* [What the task requires]:
Work out how many lines of this material hold the word "obeum". Write only that number.

* [Dataset extract]:
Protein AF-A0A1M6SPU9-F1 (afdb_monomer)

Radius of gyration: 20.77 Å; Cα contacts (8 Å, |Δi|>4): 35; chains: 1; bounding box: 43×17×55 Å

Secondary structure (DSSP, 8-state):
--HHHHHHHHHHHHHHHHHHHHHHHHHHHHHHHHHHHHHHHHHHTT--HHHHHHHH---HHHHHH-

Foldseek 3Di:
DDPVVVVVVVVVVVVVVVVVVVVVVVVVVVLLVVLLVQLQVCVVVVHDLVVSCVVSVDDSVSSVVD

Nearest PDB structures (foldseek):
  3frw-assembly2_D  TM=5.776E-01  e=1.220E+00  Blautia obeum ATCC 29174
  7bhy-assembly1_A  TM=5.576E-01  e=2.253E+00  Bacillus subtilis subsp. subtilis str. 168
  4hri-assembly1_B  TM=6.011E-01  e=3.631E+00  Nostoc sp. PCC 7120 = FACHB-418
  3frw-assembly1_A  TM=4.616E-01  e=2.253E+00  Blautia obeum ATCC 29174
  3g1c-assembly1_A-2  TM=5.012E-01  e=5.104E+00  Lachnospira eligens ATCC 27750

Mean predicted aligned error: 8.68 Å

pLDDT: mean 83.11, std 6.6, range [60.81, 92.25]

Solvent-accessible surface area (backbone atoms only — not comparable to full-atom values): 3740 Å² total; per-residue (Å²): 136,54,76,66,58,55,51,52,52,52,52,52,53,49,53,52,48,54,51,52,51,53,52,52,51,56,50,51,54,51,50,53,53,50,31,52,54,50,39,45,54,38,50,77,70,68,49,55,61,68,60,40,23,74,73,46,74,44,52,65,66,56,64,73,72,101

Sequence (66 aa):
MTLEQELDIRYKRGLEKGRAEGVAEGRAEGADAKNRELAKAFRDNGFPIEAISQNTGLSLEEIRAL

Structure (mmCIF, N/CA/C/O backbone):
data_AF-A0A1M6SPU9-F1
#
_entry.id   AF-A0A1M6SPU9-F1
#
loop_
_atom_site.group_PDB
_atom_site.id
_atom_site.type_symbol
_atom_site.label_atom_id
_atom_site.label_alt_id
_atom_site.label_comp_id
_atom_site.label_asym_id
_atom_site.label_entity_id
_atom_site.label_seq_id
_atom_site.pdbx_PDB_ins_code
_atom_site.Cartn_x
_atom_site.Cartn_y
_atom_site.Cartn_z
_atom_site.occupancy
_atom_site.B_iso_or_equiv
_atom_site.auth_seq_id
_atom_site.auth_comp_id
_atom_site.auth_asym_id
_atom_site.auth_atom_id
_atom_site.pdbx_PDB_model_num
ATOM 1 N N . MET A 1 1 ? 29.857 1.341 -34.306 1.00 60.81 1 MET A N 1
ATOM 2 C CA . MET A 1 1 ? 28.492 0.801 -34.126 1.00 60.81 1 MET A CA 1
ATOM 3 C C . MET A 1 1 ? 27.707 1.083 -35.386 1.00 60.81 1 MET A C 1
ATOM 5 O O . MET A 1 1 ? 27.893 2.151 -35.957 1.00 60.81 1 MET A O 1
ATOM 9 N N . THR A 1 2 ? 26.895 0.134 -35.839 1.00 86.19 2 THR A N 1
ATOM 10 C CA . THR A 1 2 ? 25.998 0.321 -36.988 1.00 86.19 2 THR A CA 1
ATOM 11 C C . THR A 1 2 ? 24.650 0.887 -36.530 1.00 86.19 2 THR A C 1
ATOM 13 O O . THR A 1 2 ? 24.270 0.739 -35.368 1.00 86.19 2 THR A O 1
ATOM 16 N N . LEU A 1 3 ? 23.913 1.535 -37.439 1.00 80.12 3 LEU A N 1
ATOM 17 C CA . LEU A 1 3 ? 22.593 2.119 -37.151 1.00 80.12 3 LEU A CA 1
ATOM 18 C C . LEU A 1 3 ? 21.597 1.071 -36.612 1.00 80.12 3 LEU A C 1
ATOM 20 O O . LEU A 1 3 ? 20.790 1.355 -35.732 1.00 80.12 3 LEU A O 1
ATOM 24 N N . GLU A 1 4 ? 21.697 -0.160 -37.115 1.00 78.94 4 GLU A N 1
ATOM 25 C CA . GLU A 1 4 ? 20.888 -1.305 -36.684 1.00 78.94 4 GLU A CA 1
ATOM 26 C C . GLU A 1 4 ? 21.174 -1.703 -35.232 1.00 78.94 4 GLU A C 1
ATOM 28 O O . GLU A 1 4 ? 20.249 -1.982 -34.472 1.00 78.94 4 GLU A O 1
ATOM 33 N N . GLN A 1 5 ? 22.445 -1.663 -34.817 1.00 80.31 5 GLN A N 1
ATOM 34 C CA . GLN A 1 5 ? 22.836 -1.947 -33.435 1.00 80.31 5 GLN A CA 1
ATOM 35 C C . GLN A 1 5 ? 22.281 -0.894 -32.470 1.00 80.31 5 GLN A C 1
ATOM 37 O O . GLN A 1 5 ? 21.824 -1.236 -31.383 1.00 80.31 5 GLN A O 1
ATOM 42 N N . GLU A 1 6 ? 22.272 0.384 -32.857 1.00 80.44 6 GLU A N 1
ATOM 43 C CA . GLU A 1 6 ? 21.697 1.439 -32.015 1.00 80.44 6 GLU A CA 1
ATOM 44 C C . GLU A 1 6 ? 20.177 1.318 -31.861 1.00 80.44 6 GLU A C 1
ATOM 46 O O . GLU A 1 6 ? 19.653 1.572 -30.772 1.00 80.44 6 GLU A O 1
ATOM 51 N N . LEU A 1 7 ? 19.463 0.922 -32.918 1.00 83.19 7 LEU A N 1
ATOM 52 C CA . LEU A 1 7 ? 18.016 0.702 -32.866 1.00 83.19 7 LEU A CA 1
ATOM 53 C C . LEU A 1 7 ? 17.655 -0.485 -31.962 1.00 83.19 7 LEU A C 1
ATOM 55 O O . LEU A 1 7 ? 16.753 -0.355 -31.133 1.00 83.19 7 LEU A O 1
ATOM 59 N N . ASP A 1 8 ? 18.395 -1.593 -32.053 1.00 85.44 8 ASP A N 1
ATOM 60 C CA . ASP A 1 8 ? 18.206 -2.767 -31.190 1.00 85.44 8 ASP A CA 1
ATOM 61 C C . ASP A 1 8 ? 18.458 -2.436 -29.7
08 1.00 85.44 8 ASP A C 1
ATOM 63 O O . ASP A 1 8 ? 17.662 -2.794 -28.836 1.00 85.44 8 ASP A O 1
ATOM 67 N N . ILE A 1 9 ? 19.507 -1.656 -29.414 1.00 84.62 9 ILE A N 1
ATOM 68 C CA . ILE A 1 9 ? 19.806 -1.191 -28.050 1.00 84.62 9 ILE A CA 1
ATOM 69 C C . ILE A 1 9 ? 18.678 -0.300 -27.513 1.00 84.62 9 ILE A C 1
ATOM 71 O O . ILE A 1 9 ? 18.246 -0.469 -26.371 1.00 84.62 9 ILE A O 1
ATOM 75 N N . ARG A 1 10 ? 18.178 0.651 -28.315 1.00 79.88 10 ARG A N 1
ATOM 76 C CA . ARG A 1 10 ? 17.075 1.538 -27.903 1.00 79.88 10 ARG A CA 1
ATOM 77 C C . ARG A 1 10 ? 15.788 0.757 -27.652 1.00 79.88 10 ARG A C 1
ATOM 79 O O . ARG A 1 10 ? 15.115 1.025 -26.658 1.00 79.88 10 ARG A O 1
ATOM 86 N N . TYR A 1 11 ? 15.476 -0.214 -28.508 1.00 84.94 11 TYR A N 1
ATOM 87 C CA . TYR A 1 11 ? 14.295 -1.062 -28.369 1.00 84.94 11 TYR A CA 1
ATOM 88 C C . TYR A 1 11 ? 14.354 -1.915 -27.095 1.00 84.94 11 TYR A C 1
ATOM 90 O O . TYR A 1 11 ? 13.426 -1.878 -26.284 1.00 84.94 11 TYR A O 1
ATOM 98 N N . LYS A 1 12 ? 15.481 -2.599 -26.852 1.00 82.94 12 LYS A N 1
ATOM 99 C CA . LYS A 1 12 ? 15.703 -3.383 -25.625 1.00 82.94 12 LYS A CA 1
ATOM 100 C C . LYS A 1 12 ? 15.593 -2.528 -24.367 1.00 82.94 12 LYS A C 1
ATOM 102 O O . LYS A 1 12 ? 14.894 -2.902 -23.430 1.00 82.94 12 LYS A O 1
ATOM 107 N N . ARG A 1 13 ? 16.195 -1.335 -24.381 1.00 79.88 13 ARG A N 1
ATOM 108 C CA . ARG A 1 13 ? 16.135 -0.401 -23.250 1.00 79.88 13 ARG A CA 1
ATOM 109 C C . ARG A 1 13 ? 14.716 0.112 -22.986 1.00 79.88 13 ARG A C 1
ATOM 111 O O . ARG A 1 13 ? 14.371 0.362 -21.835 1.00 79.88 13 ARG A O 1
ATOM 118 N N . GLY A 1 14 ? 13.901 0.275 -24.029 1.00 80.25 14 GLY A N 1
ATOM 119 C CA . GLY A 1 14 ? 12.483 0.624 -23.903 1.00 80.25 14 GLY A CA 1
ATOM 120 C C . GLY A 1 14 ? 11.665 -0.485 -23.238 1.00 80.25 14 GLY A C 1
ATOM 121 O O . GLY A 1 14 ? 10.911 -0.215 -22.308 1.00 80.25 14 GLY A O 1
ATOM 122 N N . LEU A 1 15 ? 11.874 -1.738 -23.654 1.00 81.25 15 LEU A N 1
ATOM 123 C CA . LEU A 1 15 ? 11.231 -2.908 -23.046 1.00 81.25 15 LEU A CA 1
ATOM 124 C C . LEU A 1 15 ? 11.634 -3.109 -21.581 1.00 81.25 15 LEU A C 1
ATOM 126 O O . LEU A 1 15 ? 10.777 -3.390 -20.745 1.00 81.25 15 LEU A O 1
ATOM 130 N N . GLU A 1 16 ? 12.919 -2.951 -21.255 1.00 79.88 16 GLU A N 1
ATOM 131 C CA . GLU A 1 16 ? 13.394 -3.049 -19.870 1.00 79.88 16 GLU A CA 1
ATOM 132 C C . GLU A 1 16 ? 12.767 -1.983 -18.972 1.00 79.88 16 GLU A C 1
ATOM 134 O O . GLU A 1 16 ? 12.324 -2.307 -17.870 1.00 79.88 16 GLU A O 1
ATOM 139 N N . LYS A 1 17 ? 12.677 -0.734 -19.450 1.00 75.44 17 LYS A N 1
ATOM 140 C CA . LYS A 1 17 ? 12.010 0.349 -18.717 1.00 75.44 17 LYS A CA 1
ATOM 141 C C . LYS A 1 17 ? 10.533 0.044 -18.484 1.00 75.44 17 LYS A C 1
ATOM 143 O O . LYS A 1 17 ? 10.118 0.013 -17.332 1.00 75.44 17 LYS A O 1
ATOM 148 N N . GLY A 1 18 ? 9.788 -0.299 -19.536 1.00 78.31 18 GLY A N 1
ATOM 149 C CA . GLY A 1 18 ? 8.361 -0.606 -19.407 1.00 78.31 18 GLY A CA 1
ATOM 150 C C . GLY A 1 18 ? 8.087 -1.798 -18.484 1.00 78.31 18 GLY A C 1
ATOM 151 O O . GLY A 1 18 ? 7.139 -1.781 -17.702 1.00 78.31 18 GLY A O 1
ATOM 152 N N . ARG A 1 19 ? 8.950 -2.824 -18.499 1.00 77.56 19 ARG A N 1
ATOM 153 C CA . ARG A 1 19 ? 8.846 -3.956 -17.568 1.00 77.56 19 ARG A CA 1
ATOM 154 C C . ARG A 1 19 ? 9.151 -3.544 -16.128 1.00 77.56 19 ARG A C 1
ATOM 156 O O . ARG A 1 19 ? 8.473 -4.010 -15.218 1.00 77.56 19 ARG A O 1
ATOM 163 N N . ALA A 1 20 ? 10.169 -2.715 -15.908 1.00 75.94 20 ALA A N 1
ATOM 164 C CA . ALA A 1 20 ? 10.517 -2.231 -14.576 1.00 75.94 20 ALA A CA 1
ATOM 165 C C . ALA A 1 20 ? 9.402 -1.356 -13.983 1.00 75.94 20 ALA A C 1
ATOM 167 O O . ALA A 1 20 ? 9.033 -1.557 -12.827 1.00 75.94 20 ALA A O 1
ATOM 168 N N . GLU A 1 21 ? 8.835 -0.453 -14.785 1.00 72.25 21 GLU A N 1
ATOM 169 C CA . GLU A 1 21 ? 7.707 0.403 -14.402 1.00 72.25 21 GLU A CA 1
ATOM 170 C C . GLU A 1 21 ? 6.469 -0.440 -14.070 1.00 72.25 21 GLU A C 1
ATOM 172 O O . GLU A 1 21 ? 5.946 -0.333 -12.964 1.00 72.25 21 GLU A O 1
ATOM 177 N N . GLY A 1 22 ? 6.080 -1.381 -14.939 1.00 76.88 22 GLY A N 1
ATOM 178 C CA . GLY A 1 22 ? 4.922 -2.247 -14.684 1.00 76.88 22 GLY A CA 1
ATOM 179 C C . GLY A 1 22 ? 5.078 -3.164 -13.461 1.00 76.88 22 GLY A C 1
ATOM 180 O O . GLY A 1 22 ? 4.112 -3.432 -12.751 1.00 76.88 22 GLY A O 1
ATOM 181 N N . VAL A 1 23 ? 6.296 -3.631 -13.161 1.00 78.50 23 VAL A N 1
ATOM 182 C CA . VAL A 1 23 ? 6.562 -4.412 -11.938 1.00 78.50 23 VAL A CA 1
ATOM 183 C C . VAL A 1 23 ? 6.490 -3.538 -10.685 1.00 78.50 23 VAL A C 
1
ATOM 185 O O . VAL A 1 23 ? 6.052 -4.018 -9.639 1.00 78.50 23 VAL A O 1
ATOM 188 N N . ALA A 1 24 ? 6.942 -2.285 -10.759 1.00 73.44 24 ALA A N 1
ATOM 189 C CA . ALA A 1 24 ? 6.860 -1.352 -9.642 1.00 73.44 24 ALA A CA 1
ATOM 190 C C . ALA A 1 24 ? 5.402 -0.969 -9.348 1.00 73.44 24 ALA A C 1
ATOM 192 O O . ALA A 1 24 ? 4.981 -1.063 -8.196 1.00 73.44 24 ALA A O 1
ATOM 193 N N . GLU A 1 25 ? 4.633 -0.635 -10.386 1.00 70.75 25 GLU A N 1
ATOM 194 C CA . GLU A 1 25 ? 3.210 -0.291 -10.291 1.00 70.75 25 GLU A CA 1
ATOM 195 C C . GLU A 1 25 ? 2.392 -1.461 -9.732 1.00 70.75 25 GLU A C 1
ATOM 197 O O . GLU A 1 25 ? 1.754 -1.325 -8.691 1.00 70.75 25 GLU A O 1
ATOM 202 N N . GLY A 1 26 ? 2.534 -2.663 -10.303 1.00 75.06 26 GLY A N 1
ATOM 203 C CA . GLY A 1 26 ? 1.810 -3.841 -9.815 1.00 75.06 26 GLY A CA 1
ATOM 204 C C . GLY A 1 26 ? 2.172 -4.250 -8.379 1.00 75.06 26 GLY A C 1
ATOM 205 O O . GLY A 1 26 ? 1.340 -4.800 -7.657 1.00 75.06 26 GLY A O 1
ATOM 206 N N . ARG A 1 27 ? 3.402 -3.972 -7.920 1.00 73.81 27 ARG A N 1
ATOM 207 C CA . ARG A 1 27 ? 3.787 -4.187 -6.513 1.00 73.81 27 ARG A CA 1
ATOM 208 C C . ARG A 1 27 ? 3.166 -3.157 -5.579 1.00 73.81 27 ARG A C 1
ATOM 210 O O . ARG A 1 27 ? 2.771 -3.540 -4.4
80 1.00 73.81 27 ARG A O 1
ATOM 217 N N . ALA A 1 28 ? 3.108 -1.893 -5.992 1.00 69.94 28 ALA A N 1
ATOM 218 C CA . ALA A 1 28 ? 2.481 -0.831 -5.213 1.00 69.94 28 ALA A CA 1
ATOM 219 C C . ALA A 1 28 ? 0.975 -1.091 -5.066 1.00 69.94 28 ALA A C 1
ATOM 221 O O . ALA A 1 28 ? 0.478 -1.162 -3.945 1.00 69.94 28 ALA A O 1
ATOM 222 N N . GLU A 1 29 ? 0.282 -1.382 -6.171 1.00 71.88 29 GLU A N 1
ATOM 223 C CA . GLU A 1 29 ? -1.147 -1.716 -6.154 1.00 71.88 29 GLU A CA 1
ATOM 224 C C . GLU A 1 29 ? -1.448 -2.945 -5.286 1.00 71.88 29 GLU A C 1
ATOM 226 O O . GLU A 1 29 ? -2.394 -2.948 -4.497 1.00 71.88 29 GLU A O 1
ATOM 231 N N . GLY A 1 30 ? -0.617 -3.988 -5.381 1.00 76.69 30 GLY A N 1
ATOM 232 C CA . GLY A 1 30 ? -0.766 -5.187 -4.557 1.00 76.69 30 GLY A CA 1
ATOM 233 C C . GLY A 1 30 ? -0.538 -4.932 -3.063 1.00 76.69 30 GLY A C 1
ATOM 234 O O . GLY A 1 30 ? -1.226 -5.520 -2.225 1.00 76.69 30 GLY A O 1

* [Response below]:
2